In March, voices in the Conservative camp in favour of the debate became more audible, and the weekend before the election was declared we set to work on the first of many formats to put to the parties. Sunday 16 March marked the beginning of an intense, exhilarating but ultimately frustrating two weeks of negotiation. We learnt all the routes to avoid the worst traffic jams between Conservative Central Office, where Michael Dobbs was handling the talks for John Major, King's Bench Walk, where Lord Irvine, who negotiated for Labour, had his chambers, and the Westminster base of Lord Holme, the Liberal Democrats' campaign manager. By the evening of Wednesday 26 April we had come very close to an agreement, but on the following day it collapsed.
What went wrong? All along the parties had had a very different view about what a debate or debates should consist of. They did make concessions to each other. The Conservatives, not wanting to submit Mr Major to an undignified bear-garden, had initially been very wary of any audience participation at all. Labour, judging that Tony Blair would perform at his best with an audience, wanted most of the debate to involve, not just be in front of, an audience. The parties disagreed about the length and about whether there should be one debate or two. Our negotiations narrowed the gap considerably on all these points. But the central stumbling block - the role of Paddy Ashdown - remained, and as Labour would not be party to anything which might be subject to a legal challenge, the Liberal Democrats held the key.

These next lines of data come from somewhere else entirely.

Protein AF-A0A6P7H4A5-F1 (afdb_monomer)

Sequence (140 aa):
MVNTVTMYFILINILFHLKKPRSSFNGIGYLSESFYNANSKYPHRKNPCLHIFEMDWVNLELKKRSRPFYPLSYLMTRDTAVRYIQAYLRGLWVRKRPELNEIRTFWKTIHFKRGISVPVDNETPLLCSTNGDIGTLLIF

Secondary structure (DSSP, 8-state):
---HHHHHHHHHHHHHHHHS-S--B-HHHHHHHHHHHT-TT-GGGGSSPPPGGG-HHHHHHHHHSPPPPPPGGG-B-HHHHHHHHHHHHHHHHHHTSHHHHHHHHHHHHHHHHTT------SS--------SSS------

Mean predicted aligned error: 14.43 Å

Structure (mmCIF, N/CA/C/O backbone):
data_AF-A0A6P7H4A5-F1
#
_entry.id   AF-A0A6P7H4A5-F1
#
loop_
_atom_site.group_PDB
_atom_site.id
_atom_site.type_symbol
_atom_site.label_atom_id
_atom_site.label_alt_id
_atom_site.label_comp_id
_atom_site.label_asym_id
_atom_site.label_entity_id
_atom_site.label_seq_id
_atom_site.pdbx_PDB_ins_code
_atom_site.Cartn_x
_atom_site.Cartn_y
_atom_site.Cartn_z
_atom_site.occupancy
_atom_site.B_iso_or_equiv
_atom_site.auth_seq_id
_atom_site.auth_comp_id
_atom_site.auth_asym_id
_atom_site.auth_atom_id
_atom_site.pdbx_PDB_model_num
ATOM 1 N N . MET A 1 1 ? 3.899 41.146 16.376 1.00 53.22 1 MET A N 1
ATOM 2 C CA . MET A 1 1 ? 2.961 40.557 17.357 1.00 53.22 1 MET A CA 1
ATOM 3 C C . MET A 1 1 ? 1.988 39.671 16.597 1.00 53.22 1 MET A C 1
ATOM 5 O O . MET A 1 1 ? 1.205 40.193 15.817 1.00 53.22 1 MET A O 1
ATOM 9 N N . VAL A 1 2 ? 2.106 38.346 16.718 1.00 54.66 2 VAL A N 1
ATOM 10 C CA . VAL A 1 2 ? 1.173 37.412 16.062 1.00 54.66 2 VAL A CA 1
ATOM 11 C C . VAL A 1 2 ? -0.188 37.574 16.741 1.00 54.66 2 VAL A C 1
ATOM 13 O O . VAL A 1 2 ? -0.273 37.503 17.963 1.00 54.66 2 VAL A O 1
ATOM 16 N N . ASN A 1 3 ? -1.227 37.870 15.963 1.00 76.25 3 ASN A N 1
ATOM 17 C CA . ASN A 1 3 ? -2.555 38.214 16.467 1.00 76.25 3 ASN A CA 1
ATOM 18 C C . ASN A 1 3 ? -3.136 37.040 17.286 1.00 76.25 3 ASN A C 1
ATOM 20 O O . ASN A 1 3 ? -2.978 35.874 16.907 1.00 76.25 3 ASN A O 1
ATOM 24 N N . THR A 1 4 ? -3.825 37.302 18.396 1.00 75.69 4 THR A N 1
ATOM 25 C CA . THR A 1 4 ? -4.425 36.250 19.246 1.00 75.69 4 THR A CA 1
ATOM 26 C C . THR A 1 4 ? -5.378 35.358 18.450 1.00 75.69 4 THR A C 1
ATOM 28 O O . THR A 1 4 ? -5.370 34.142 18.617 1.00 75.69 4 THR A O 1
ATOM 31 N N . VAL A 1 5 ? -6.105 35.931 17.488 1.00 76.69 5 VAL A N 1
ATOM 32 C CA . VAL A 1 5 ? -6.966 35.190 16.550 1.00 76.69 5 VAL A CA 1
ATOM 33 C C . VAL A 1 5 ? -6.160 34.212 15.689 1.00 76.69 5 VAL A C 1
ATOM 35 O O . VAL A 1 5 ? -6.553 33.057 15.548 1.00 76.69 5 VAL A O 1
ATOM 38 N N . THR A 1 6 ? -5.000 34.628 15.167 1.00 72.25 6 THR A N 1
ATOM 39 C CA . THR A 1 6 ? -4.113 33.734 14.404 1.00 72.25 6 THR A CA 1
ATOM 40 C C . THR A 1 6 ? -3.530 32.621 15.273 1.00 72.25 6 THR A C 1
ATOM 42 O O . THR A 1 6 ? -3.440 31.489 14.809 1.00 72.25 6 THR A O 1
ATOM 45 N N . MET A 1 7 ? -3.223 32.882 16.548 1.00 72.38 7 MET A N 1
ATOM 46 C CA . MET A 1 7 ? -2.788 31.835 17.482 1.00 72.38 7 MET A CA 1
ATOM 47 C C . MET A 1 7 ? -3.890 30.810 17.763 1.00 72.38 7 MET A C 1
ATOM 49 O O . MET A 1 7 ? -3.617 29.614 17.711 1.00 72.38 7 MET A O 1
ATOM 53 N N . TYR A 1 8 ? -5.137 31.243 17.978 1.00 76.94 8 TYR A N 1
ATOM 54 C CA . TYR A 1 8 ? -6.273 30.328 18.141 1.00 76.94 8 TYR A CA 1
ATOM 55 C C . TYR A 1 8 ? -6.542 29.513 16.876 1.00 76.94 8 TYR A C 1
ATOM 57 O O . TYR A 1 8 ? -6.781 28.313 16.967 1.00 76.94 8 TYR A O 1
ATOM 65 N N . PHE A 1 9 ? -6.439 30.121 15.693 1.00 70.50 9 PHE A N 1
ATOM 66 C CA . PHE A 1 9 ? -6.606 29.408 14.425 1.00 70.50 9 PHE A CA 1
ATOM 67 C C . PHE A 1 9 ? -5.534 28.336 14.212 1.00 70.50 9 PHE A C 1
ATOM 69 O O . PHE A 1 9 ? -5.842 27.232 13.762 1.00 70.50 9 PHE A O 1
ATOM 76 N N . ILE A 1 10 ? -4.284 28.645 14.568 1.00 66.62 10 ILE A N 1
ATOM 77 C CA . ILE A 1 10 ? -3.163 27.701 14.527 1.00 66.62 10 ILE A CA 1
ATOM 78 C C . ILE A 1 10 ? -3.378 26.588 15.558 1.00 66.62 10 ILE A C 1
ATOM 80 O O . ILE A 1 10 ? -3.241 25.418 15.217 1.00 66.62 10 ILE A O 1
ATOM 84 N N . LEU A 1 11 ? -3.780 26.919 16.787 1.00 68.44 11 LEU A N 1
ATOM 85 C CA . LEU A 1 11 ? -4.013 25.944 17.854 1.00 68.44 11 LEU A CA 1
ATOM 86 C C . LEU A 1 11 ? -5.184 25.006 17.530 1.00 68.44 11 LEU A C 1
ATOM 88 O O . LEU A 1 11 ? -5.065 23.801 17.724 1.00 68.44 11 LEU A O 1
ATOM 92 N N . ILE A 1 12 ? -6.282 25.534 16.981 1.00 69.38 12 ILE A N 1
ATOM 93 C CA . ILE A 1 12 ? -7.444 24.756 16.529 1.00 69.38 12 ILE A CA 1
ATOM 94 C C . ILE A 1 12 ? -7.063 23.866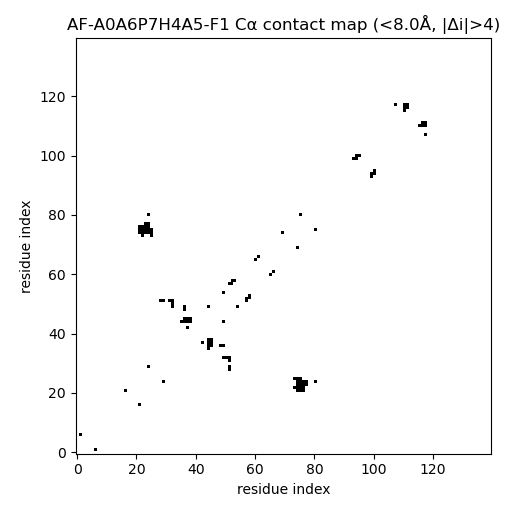 15.345 1.00 69.38 12 ILE A C 1
ATOM 96 O O . ILE A 1 12 ? -7.419 22.690 15.349 1.00 69.38 12 ILE A O 1
ATOM 100 N N . ASN A 1 13 ? -6.298 24.371 14.368 1.00 53.47 13 ASN A N 1
ATOM 101 C CA . ASN A 1 13 ? -5.789 23.539 13.275 1.00 53.47 13 ASN A CA 1
ATOM 102 C C . ASN A 1 13 ? -4.875 22.430 13.794 1.00 53.47 13 ASN A C 1
ATOM 104 O O . ASN A 1 13 ? -5.039 21.279 13.408 1.00 53.47 13 ASN A O 1
ATOM 108 N N . ILE A 1 14 ? -3.950 22.738 14.704 1.00 58.50 14 ILE A N 1
ATOM 109 C CA . ILE A 1 14 ? -3.063 21.744 15.315 1.00 58.50 14 ILE A CA 1
ATOM 110 C C . ILE A 1 14 ? -3.883 20.704 16.085 1.00 58.50 14 ILE A C 1
ATOM 112 O O . ILE A 1 14 ? -3.670 19.514 15.878 1.00 58.50 14 ILE A O 1
ATOM 116 N N . LEU A 1 15 ? -4.862 21.105 16.902 1.00 55.03 15 LEU A N 1
ATOM 117 C CA . LEU A 1 15 ? -5.744 20.174 17.619 1.00 55.03 15 LEU A CA 1
ATOM 118 C C . LEU A 1 15 ? -6.585 19.313 16.666 1.00 55.03 15 LEU A C 1
ATOM 120 O O . LEU A 1 15 ? -6.759 18.116 16.897 1.00 55.03 15 LEU A O 1
ATOM 124 N N . PHE A 1 16 ? -7.095 19.900 15.585 1.00 52.56 16 PHE A N 1
ATOM 125 C CA . PHE A 1 16 ? -7.858 19.195 14.558 1.00 52.56 16 PHE A CA 1
ATOM 126 C C . PHE A 1 16 ? -6.980 18.196 13.786 1.00 52.56 16 PHE A C 1
ATOM 128 O O . PHE A 1 16 ? -7.392 17.061 13.540 1.00 52.56 16 PHE A O 1
ATOM 135 N N . HIS A 1 17 ? -5.737 18.573 13.485 1.00 49.66 17 HIS A N 1
ATOM 136 C CA . HIS A 1 17 ? -4.731 17.709 12.867 1.00 49.66 17 HIS A CA 1
ATOM 137 C C . HIS A 1 17 ? -4.156 16.656 13.823 1.00 49.66 17 HIS A C 1
ATOM 139 O O . HIS A 1 17 ? -3.693 15.620 13.357 1.00 49.66 17 HIS A O 1
ATOM 145 N N . LEU A 1 18 ? -4.203 16.878 15.140 1.00 50.44 18 LEU A N 1
ATOM 146 C CA . LEU A 1 18 ? -3.849 15.889 16.163 1.00 50.44 18 LEU A CA 1
ATOM 147 C C . LEU A 1 18 ? -4.952 14.839 16.361 1.00 50.44 18 LEU A C 1
ATOM 149 O O . LEU A 1 18 ? -4.641 13.696 16.685 1.00 50.44 18 LEU A O 1
ATOM 153 N N . LYS A 1 19 ? -6.226 15.204 16.151 1.00 50.06 19 LYS A N 1
ATOM 154 C CA . LYS A 1 19 ? -7.368 14.272 16.219 1.00 50.06 19 LYS A CA 1
ATOM 155 C C . LYS A 1 19 ? -7.490 13.365 14.995 1.00 50.06 19 LYS A C 1
ATOM 157 O O . LYS A 1 19 ? -8.025 12.266 15.113 1.00 50.06 19 LYS A O 1
ATOM 162 N N . LYS A 1 20 ? -7.010 13.794 13.824 1.00 47.59 20 LYS A N 1
ATOM 163 C CA . LYS A 1 20 ? -6.924 12.919 12.648 1.00 47.59 20 LYS A CA 1
ATOM 164 C C . LYS A 1 20 ? -5.637 12.093 12.731 1.00 47.59 20 LYS A C 1
ATOM 166 O O . LYS A 1 20 ? -4.570 12.675 12.921 1.00 47.59 20 LYS A O 1
ATOM 171 N N . PRO A 1 21 ? -5.687 10.760 12.570 1.00 52.25 21 PRO A N 1
ATOM 172 C CA . PRO A 1 21 ? -4.467 9.969 12.550 1.00 52.25 21 PRO A CA 1
ATOM 173 C C . PRO A 1 21 ? -3.576 10.471 11.406 1.00 52.25 21 PRO A C 1
ATOM 175 O O . PRO A 1 21 ? -3.986 10.479 10.246 1.00 52.25 21 PRO A O 1
ATOM 178 N N . ARG A 1 22 ? -2.352 10.913 11.738 1.00 48.44 22 ARG A N 1
ATOM 179 C CA . ARG A 1 22 ? -1.353 11.406 10.764 1.00 48.44 22 ARG A CA 1
ATOM 180 C C . ARG A 1 22 ? -1.049 10.376 9.663 1.00 48.44 22 ARG A C 1
ATOM 182 O O . ARG A 1 22 ? -0.659 10.751 8.566 1.00 48.44 22 ARG A O 1
ATOM 189 N N . SER A 1 23 ? -1.309 9.096 9.938 1.00 55.56 23 SER A N 1
ATOM 190 C CA . SER A 1 23 ? -1.476 8.024 8.952 1.00 55.56 23 SER A CA 1
ATOM 191 C C . SER A 1 23 ? -2.964 7.817 8.686 1.00 55.56 23 SER A C 1
ATOM 193 O O . SER A 1 23 ? -3.630 7.065 9.400 1.00 55.56 23 SER A O 1
ATOM 195 N N . SER A 1 24 ? -3.496 8.454 7.648 1.00 58.94 24 SER A N 1
ATOM 196 C CA . SER A 1 24 ? -4.843 8.123 7.173 1.00 58.94 24 SER A CA 1
ATOM 197 C C . SER A 1 24 ? -4.844 6.871 6.294 1.00 58.94 24 SER A C 1
ATOM 199 O O . SER A 1 24 ? -5.905 6.275 6.114 1.00 58.94 24 SER A O 1
ATOM 201 N N . PHE A 1 25 ? -3.700 6.496 5.714 1.00 64.75 25 PHE A N 1
ATOM 202 C CA . PHE A 1 25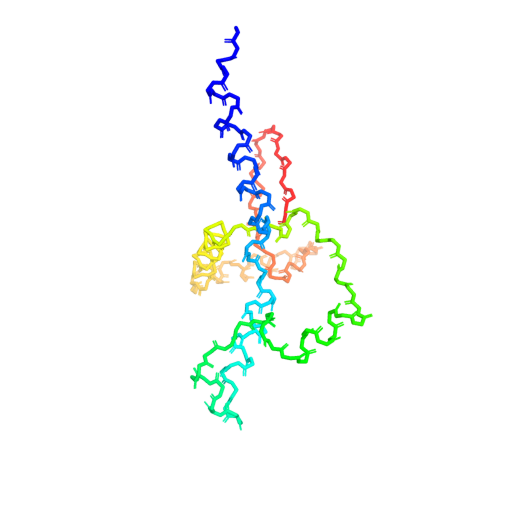 ? -3.617 5.401 4.758 1.00 64.75 25 PHE A CA 1
ATOM 203 C C . PHE A 1 25 ? -2.421 4.493 5.051 1.00 64.75 25 PHE A C 1
ATOM 205 O O . PHE A 1 25 ? -1.271 4.896 4.917 1.00 64.75 25 PHE A O 1
ATOM 212 N N . ASN A 1 26 ? -2.714 3.243 5.409 1.00 77.62 26 ASN A N 1
ATOM 213 C CA . ASN A 1 26 ? -1.749 2.151 5.413 1.00 77.62 26 ASN A CA 1
ATOM 214 C C . ASN A 1 26 ? -2.124 1.190 4.279 1.00 77.62 26 ASN A C 1
ATOM 216 O O . ASN A 1 26 ? -3.172 0.546 4.346 1.00 77.62 26 ASN A O 1
ATOM 220 N N . GLY A 1 27 ? -1.259 1.064 3.268 1.00 78.25 27 GLY A N 1
ATOM 221 C CA . GLY A 1 27 ? -1.508 0.200 2.112 1.00 78.25 27 GLY A CA 1
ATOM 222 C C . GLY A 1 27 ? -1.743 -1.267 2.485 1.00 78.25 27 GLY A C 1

Lord Holme was determined to ensure that Paddy Ashdown was not "confined to a corner" of the programme. Michael Dobbs was equally determined that John Major should have the maximum opportunity to take on Tony Blair head to head, with as little three-party interaction as possible. As minutes here and there in the format were traded, Labour lost patience and said it wanted it sorted out one way or the other before the Easter break, and set a deadline of 5pm on Thursday 27th. Michael Dobbs decided that meant, in effect, that the negotiations were over and having been at the centre of the action for the previous two weeks, we stood by helplessly watching the Press Association reports come up on the screen as the parties started to brief the press with their own versions as to why.
Could the debate talks have had a successful outcome? If the parties had met round a table months, even years in advance, as they do in the US, would an agreed format have emerged? If the broadcasters had acted together, instead of in competition with each other, would that have made a difference? These are questions we have been asked many times since the election and, indeed, have asked ourselves. But they presuppose that the politicians really wanted a debate, and shared the broadcasters' enthusiasm to make it the centrepiece of the election campaign. But there is little evidence that they did.
Elections are the point in the political cycle when politicians are least likely to be high-minded about engaging in debate for debate's sake, or making (sensible) negotiated concessions to their opponents. Politicians fight elections to win. If they're in government, why offer opportunities to the challenger? After all, many incumbent MPs see no advantage in taking part in broadcast constituency debates to which, under the provisions of the Representation of the People Act, all candidates must be invited to participate.
In the UK, party managers see only a high-risk strategy when they think of public, televised debates between leaders. To them, such an event, or events, over which they have limited control and which will dominate press and broadcast coverage for days before and after, is more threat than opportunity.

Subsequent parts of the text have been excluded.